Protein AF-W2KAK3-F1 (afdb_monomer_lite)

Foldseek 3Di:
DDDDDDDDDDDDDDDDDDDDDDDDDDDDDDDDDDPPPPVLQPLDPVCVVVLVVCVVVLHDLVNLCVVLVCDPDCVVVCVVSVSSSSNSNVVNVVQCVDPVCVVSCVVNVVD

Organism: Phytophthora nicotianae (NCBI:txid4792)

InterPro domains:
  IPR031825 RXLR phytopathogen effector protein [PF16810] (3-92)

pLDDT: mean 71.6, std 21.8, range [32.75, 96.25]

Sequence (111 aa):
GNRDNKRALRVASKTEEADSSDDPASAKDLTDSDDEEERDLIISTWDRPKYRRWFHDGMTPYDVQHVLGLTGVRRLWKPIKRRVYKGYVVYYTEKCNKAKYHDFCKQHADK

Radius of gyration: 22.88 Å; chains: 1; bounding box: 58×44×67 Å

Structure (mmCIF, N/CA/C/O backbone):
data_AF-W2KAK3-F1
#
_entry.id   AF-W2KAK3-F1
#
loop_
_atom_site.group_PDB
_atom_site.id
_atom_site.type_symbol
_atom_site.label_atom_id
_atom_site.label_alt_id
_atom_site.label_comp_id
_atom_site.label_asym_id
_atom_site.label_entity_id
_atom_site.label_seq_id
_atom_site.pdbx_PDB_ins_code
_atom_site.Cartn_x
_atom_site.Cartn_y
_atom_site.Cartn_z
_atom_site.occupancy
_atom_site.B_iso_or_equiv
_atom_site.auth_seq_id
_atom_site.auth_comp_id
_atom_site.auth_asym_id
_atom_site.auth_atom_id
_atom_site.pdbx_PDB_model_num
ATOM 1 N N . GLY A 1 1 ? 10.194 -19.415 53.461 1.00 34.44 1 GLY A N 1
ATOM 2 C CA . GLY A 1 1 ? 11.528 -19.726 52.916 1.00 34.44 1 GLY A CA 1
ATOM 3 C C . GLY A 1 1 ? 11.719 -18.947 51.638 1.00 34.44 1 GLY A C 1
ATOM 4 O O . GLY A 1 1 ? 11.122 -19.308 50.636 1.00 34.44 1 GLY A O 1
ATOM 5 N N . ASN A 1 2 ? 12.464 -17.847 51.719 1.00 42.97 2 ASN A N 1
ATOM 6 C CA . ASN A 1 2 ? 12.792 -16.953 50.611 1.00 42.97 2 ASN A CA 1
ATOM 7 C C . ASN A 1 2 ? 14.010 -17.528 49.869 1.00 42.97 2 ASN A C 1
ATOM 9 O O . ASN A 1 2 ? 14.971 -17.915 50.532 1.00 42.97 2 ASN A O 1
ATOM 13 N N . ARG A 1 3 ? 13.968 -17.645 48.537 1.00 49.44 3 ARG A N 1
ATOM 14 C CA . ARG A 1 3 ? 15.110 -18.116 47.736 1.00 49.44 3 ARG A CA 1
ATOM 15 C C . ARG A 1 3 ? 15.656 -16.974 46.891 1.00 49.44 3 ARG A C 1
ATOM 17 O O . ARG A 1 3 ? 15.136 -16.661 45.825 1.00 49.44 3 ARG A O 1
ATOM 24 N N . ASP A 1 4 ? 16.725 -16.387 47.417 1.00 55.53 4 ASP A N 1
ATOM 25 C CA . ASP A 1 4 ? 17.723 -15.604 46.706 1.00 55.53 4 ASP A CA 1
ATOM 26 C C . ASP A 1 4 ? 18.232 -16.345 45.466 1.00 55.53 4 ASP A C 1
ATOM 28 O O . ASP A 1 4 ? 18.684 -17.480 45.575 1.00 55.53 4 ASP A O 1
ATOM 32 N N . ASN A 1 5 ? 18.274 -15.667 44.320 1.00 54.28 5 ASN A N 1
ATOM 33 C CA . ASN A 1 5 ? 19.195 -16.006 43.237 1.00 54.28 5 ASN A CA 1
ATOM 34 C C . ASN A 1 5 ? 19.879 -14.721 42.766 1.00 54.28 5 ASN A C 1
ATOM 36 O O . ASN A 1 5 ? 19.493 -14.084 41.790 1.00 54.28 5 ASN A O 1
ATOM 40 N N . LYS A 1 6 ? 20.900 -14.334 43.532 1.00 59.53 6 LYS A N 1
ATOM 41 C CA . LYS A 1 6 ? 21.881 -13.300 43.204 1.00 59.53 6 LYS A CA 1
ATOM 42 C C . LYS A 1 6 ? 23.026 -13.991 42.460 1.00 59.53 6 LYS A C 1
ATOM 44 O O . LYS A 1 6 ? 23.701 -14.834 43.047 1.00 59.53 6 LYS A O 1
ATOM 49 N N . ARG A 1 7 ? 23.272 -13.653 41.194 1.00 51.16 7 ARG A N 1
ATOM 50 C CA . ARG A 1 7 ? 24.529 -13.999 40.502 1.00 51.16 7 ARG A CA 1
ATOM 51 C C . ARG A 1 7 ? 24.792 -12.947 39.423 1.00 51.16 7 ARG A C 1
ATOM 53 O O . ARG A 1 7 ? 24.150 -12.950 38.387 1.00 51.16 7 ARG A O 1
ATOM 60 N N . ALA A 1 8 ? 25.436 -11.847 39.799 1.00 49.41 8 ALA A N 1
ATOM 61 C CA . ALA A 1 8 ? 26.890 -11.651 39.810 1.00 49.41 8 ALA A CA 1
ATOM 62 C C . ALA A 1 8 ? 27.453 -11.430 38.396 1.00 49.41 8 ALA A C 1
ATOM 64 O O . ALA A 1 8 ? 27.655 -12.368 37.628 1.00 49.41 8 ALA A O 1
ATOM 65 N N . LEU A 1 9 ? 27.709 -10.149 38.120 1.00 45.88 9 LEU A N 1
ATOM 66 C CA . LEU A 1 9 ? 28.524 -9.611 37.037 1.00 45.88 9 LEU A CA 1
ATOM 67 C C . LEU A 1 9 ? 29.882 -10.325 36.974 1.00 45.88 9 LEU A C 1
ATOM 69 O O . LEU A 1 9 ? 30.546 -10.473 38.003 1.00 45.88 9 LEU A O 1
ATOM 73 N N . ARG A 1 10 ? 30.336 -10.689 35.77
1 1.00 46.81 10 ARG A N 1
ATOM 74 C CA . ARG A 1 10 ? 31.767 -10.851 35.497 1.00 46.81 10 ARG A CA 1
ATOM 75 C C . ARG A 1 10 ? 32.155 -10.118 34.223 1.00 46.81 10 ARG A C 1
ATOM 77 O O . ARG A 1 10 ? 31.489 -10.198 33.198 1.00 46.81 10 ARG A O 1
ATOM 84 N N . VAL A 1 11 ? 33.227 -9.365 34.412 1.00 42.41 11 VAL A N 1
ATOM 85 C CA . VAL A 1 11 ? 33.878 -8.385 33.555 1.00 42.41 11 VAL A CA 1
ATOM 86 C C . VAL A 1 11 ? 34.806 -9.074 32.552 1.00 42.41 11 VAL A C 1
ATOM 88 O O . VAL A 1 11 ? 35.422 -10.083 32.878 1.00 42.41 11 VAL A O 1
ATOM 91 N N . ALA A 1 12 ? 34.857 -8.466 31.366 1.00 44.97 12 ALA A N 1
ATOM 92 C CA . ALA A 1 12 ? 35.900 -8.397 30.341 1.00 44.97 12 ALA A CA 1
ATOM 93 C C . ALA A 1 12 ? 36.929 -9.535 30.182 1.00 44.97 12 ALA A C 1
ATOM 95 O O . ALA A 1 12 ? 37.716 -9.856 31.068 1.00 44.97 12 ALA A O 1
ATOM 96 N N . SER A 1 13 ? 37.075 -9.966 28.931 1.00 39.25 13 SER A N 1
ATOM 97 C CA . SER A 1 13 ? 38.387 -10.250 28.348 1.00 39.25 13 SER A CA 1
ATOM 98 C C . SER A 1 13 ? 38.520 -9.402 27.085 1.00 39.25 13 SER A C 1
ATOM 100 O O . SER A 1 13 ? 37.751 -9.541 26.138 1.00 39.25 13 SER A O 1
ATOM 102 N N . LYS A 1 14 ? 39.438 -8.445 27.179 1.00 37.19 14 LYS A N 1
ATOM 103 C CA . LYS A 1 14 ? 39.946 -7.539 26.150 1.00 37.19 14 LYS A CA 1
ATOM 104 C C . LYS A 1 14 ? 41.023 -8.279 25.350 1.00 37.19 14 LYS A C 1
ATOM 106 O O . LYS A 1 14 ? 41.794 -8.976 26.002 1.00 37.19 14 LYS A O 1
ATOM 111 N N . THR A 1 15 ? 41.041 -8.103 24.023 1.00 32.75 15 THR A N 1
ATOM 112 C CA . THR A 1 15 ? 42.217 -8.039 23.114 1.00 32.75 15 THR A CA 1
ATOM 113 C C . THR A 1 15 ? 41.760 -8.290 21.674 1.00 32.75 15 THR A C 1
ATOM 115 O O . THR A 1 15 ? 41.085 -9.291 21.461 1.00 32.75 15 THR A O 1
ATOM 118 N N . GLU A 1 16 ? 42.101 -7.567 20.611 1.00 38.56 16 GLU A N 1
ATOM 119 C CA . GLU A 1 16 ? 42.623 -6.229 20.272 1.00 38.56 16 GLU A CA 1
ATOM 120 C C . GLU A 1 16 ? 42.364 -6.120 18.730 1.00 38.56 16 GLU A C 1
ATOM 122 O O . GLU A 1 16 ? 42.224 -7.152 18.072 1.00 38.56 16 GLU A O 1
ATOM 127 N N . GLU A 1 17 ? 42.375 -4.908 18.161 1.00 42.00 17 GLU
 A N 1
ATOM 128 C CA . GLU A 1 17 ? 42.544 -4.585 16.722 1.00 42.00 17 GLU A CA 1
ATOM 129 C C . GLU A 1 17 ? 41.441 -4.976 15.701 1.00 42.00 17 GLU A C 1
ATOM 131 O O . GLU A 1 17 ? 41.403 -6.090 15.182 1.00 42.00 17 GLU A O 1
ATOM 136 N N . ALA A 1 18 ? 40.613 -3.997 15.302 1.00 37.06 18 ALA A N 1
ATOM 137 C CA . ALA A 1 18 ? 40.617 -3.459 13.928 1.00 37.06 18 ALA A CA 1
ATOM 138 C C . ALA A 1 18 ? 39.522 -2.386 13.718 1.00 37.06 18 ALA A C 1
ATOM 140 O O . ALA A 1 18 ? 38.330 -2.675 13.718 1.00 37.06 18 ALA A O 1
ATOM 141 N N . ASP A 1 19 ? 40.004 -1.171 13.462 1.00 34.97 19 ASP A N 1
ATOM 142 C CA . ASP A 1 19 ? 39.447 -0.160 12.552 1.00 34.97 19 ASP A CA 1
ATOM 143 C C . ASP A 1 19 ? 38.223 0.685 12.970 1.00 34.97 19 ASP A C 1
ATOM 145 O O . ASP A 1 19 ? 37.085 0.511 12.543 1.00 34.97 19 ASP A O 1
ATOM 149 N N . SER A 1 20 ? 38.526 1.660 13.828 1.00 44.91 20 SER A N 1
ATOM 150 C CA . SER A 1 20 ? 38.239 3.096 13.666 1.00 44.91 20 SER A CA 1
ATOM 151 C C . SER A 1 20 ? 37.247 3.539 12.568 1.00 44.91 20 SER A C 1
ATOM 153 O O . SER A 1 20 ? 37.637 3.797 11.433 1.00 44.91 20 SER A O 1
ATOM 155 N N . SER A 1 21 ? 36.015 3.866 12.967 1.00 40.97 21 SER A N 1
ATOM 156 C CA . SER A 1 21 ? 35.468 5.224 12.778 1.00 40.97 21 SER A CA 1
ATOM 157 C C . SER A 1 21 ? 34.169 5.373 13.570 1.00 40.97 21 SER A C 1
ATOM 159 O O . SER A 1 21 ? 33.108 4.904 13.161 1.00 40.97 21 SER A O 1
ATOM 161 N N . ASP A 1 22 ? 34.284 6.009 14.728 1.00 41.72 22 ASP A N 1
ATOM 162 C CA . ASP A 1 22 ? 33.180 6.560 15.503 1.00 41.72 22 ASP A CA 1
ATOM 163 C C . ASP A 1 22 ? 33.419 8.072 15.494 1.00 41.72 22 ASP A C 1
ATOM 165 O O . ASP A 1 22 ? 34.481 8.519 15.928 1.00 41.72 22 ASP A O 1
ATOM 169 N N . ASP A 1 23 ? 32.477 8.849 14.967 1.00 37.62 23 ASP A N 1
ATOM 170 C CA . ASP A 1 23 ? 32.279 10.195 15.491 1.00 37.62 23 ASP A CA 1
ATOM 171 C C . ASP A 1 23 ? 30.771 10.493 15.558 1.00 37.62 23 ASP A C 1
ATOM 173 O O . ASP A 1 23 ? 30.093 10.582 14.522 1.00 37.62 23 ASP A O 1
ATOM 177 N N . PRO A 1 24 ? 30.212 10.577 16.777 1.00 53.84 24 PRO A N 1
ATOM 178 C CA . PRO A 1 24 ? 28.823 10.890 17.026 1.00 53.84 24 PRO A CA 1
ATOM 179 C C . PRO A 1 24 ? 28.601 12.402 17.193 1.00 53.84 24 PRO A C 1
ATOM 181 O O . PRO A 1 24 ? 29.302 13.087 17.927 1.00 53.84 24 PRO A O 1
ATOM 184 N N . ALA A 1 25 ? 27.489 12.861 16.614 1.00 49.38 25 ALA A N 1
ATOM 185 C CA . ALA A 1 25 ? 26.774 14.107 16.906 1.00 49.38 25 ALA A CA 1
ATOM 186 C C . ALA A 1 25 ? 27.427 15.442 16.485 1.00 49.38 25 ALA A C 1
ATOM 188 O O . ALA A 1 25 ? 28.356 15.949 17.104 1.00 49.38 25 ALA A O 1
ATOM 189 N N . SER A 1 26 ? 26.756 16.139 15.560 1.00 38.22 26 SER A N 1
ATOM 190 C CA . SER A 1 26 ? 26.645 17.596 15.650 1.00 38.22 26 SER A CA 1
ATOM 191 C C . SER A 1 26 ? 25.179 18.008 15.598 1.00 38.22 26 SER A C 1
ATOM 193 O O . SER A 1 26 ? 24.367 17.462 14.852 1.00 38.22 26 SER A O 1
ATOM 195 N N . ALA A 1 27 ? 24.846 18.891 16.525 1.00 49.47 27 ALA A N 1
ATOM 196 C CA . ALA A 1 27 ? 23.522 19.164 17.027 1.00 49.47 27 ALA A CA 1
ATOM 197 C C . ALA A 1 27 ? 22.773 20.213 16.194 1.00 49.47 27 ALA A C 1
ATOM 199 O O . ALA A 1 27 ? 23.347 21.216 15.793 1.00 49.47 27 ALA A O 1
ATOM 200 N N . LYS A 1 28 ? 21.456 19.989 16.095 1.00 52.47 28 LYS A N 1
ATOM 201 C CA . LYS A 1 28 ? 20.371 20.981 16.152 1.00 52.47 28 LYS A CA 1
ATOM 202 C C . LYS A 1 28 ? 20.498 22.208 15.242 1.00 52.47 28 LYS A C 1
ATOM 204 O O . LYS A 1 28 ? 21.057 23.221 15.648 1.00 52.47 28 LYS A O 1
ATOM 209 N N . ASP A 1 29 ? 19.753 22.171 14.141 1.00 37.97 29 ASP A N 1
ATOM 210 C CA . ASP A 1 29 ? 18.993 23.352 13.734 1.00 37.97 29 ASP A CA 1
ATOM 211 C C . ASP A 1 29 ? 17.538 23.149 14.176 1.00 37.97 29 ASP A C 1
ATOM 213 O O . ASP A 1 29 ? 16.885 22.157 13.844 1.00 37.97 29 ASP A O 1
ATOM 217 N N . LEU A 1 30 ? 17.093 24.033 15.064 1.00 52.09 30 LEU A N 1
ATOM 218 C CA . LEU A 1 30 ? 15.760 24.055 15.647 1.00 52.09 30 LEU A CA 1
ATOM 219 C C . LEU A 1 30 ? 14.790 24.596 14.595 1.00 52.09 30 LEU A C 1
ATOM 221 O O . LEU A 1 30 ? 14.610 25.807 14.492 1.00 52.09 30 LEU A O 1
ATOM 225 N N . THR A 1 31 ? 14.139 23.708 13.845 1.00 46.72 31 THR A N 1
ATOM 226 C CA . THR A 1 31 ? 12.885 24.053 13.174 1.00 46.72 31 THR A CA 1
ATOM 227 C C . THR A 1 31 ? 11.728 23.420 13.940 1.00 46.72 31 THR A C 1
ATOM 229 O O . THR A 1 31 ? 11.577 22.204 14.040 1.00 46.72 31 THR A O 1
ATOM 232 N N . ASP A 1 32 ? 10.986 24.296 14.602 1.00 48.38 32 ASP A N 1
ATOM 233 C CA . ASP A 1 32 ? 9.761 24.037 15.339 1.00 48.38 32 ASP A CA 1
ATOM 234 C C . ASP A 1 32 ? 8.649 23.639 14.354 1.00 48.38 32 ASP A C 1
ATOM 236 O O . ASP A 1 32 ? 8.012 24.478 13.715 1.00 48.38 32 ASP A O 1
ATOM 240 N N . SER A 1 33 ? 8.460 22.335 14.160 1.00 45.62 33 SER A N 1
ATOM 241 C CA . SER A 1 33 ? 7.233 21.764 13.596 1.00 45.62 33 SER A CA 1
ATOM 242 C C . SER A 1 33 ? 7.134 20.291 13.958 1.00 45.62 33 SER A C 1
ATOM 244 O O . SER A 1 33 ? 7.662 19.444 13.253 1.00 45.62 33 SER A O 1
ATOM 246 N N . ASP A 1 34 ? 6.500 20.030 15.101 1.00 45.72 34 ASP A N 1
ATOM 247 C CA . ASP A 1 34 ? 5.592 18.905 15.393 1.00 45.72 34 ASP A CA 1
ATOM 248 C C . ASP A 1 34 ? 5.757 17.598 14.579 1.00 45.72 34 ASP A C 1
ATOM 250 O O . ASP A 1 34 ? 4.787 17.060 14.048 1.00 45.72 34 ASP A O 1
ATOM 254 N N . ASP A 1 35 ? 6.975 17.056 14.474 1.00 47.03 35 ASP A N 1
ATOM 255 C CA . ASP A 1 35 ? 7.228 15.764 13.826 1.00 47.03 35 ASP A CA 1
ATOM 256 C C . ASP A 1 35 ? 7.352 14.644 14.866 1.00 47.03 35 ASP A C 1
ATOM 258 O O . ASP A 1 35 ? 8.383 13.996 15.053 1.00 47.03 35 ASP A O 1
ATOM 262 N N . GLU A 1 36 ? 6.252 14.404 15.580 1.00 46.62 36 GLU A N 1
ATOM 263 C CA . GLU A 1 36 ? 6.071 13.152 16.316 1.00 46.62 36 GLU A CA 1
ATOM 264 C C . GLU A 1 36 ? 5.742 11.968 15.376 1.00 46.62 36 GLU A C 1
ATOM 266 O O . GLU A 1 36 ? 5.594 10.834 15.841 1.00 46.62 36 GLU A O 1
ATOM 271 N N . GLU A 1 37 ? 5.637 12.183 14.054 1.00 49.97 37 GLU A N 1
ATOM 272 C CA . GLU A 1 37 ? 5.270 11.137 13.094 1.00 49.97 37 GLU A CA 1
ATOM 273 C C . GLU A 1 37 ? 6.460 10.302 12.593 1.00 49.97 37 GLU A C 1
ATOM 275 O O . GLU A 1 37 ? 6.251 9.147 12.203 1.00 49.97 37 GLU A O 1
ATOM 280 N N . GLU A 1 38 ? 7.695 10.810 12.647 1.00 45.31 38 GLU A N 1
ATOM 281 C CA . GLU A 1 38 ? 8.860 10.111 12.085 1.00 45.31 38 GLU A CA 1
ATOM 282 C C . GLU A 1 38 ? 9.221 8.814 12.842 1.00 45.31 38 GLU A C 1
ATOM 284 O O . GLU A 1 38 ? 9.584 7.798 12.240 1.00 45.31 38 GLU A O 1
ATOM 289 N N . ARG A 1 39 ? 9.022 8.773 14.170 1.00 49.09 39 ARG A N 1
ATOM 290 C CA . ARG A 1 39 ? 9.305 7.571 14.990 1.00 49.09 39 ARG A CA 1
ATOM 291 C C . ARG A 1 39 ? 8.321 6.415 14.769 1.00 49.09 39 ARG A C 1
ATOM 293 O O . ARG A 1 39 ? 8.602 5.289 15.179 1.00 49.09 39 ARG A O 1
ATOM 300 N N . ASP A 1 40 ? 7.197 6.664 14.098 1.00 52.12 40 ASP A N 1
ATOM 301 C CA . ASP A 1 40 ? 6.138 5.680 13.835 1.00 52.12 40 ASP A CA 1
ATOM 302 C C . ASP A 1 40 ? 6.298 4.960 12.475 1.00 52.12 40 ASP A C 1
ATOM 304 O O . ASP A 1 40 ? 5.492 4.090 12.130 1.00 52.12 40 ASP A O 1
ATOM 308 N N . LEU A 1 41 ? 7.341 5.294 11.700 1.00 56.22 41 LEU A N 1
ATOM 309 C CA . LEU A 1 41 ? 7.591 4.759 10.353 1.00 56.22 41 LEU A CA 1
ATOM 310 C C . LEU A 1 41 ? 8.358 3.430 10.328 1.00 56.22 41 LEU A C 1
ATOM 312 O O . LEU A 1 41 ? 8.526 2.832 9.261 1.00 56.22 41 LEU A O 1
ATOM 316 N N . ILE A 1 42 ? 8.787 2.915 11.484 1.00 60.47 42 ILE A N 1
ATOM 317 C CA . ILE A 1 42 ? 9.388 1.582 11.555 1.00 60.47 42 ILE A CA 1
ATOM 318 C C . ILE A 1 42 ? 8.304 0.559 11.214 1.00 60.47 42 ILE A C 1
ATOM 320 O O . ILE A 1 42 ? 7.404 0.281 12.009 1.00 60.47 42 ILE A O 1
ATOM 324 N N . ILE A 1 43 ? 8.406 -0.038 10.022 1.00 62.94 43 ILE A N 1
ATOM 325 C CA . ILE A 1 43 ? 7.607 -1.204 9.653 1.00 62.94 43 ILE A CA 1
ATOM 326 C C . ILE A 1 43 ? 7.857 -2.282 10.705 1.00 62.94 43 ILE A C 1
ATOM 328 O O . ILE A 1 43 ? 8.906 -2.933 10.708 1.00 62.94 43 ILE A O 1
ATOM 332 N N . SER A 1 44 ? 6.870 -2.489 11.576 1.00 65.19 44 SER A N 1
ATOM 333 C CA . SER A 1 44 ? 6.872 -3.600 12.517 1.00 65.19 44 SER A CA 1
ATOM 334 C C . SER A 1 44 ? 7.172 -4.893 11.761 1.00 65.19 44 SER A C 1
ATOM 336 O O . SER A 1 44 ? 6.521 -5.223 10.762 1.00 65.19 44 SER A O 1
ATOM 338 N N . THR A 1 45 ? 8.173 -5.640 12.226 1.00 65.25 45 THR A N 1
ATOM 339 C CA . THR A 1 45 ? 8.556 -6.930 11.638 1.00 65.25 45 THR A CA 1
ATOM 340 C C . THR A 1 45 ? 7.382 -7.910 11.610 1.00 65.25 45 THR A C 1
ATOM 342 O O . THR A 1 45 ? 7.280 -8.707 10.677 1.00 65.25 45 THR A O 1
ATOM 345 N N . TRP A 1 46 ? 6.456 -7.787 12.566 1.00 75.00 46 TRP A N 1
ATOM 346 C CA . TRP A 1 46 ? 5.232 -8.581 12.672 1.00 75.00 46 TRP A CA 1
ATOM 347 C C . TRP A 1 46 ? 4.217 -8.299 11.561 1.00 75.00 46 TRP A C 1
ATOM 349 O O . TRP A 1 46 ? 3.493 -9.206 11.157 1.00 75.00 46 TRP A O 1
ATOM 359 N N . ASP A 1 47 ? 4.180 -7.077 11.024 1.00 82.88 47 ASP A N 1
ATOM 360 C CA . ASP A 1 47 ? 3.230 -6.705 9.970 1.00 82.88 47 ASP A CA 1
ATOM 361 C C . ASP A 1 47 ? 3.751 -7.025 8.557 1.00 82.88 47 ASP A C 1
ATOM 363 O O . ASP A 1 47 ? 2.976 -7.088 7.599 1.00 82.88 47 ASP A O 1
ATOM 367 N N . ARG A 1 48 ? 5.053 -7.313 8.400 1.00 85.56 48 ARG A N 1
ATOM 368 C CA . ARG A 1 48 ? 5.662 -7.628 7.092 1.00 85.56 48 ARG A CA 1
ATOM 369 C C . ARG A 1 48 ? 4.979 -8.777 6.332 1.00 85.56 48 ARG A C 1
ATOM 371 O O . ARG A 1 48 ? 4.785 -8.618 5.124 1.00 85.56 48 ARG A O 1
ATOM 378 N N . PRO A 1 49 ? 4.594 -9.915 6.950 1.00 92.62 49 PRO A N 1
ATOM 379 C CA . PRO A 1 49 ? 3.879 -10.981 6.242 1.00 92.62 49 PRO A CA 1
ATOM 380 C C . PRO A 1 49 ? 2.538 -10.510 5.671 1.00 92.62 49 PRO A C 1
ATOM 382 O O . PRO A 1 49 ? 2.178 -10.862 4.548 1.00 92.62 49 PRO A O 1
________________
EXERCISE OBJECTIVE →
Exactly the lines above from the one with "ATOM 200 N N" to the one with "ATOM 221 O O", both included, are to be quoted; leave the rest out.

EXERCISE RESPONSE →
ATOM 200 N N . LYS A 1 28 ? 21.456 19.989 16.095 1.00 52.47 28 LYS A N 1
ATOM 201 C CA . LYS A 1 28 ? 20.371 20.981 16.152 1.00 52.47 28 LYS A CA 1
ATOM 202 C C . LYS A 1 28 ? 20.498 22.208 15.242 1.00 52.47 28 LYS A C 1
ATOM 204 O O . LYS A 1 28 ? 21.057 23.221 15.648 1.00 52.47 28 LYS A O 1
ATOM 209 N N . ASP A 1 29 ? 19.753 22.171 14.141 1.00 37.97 29 ASP A N 1
ATOM 210 C CA . ASP A 1 29 ? 18.993 23.352 13.734 1.00 37.97 29 ASP A CA 1
ATOM 211 C C . ASP A 1 29 ? 17.538 23.149 14.176 1.00 37.97 29 ASP A C 1
ATOM 213 O O . ASP A 1 29 ? 16.885 22.157 13.844 1.00 37.97 29 ASP A O 1
ATOM 217 N N . LEU A 1 30 ? 17.093 24.033 15.064 1.00 52.09 30 LEU A N 1
ATOM 218 C CA . LEU A 1 30 ? 15.760 24.055 15.647 1.00 52.09 30 LEU A CA 1
ATOM 219 C C . LEU A 1 30 ? 14.790 24.596 14.595 1.00 52.09 30 LEU A C 1
ATOM 221 O O . LEU A 1 30 ? 14.610 25.807 14.492 1.00 52.09 30 LEU A O 1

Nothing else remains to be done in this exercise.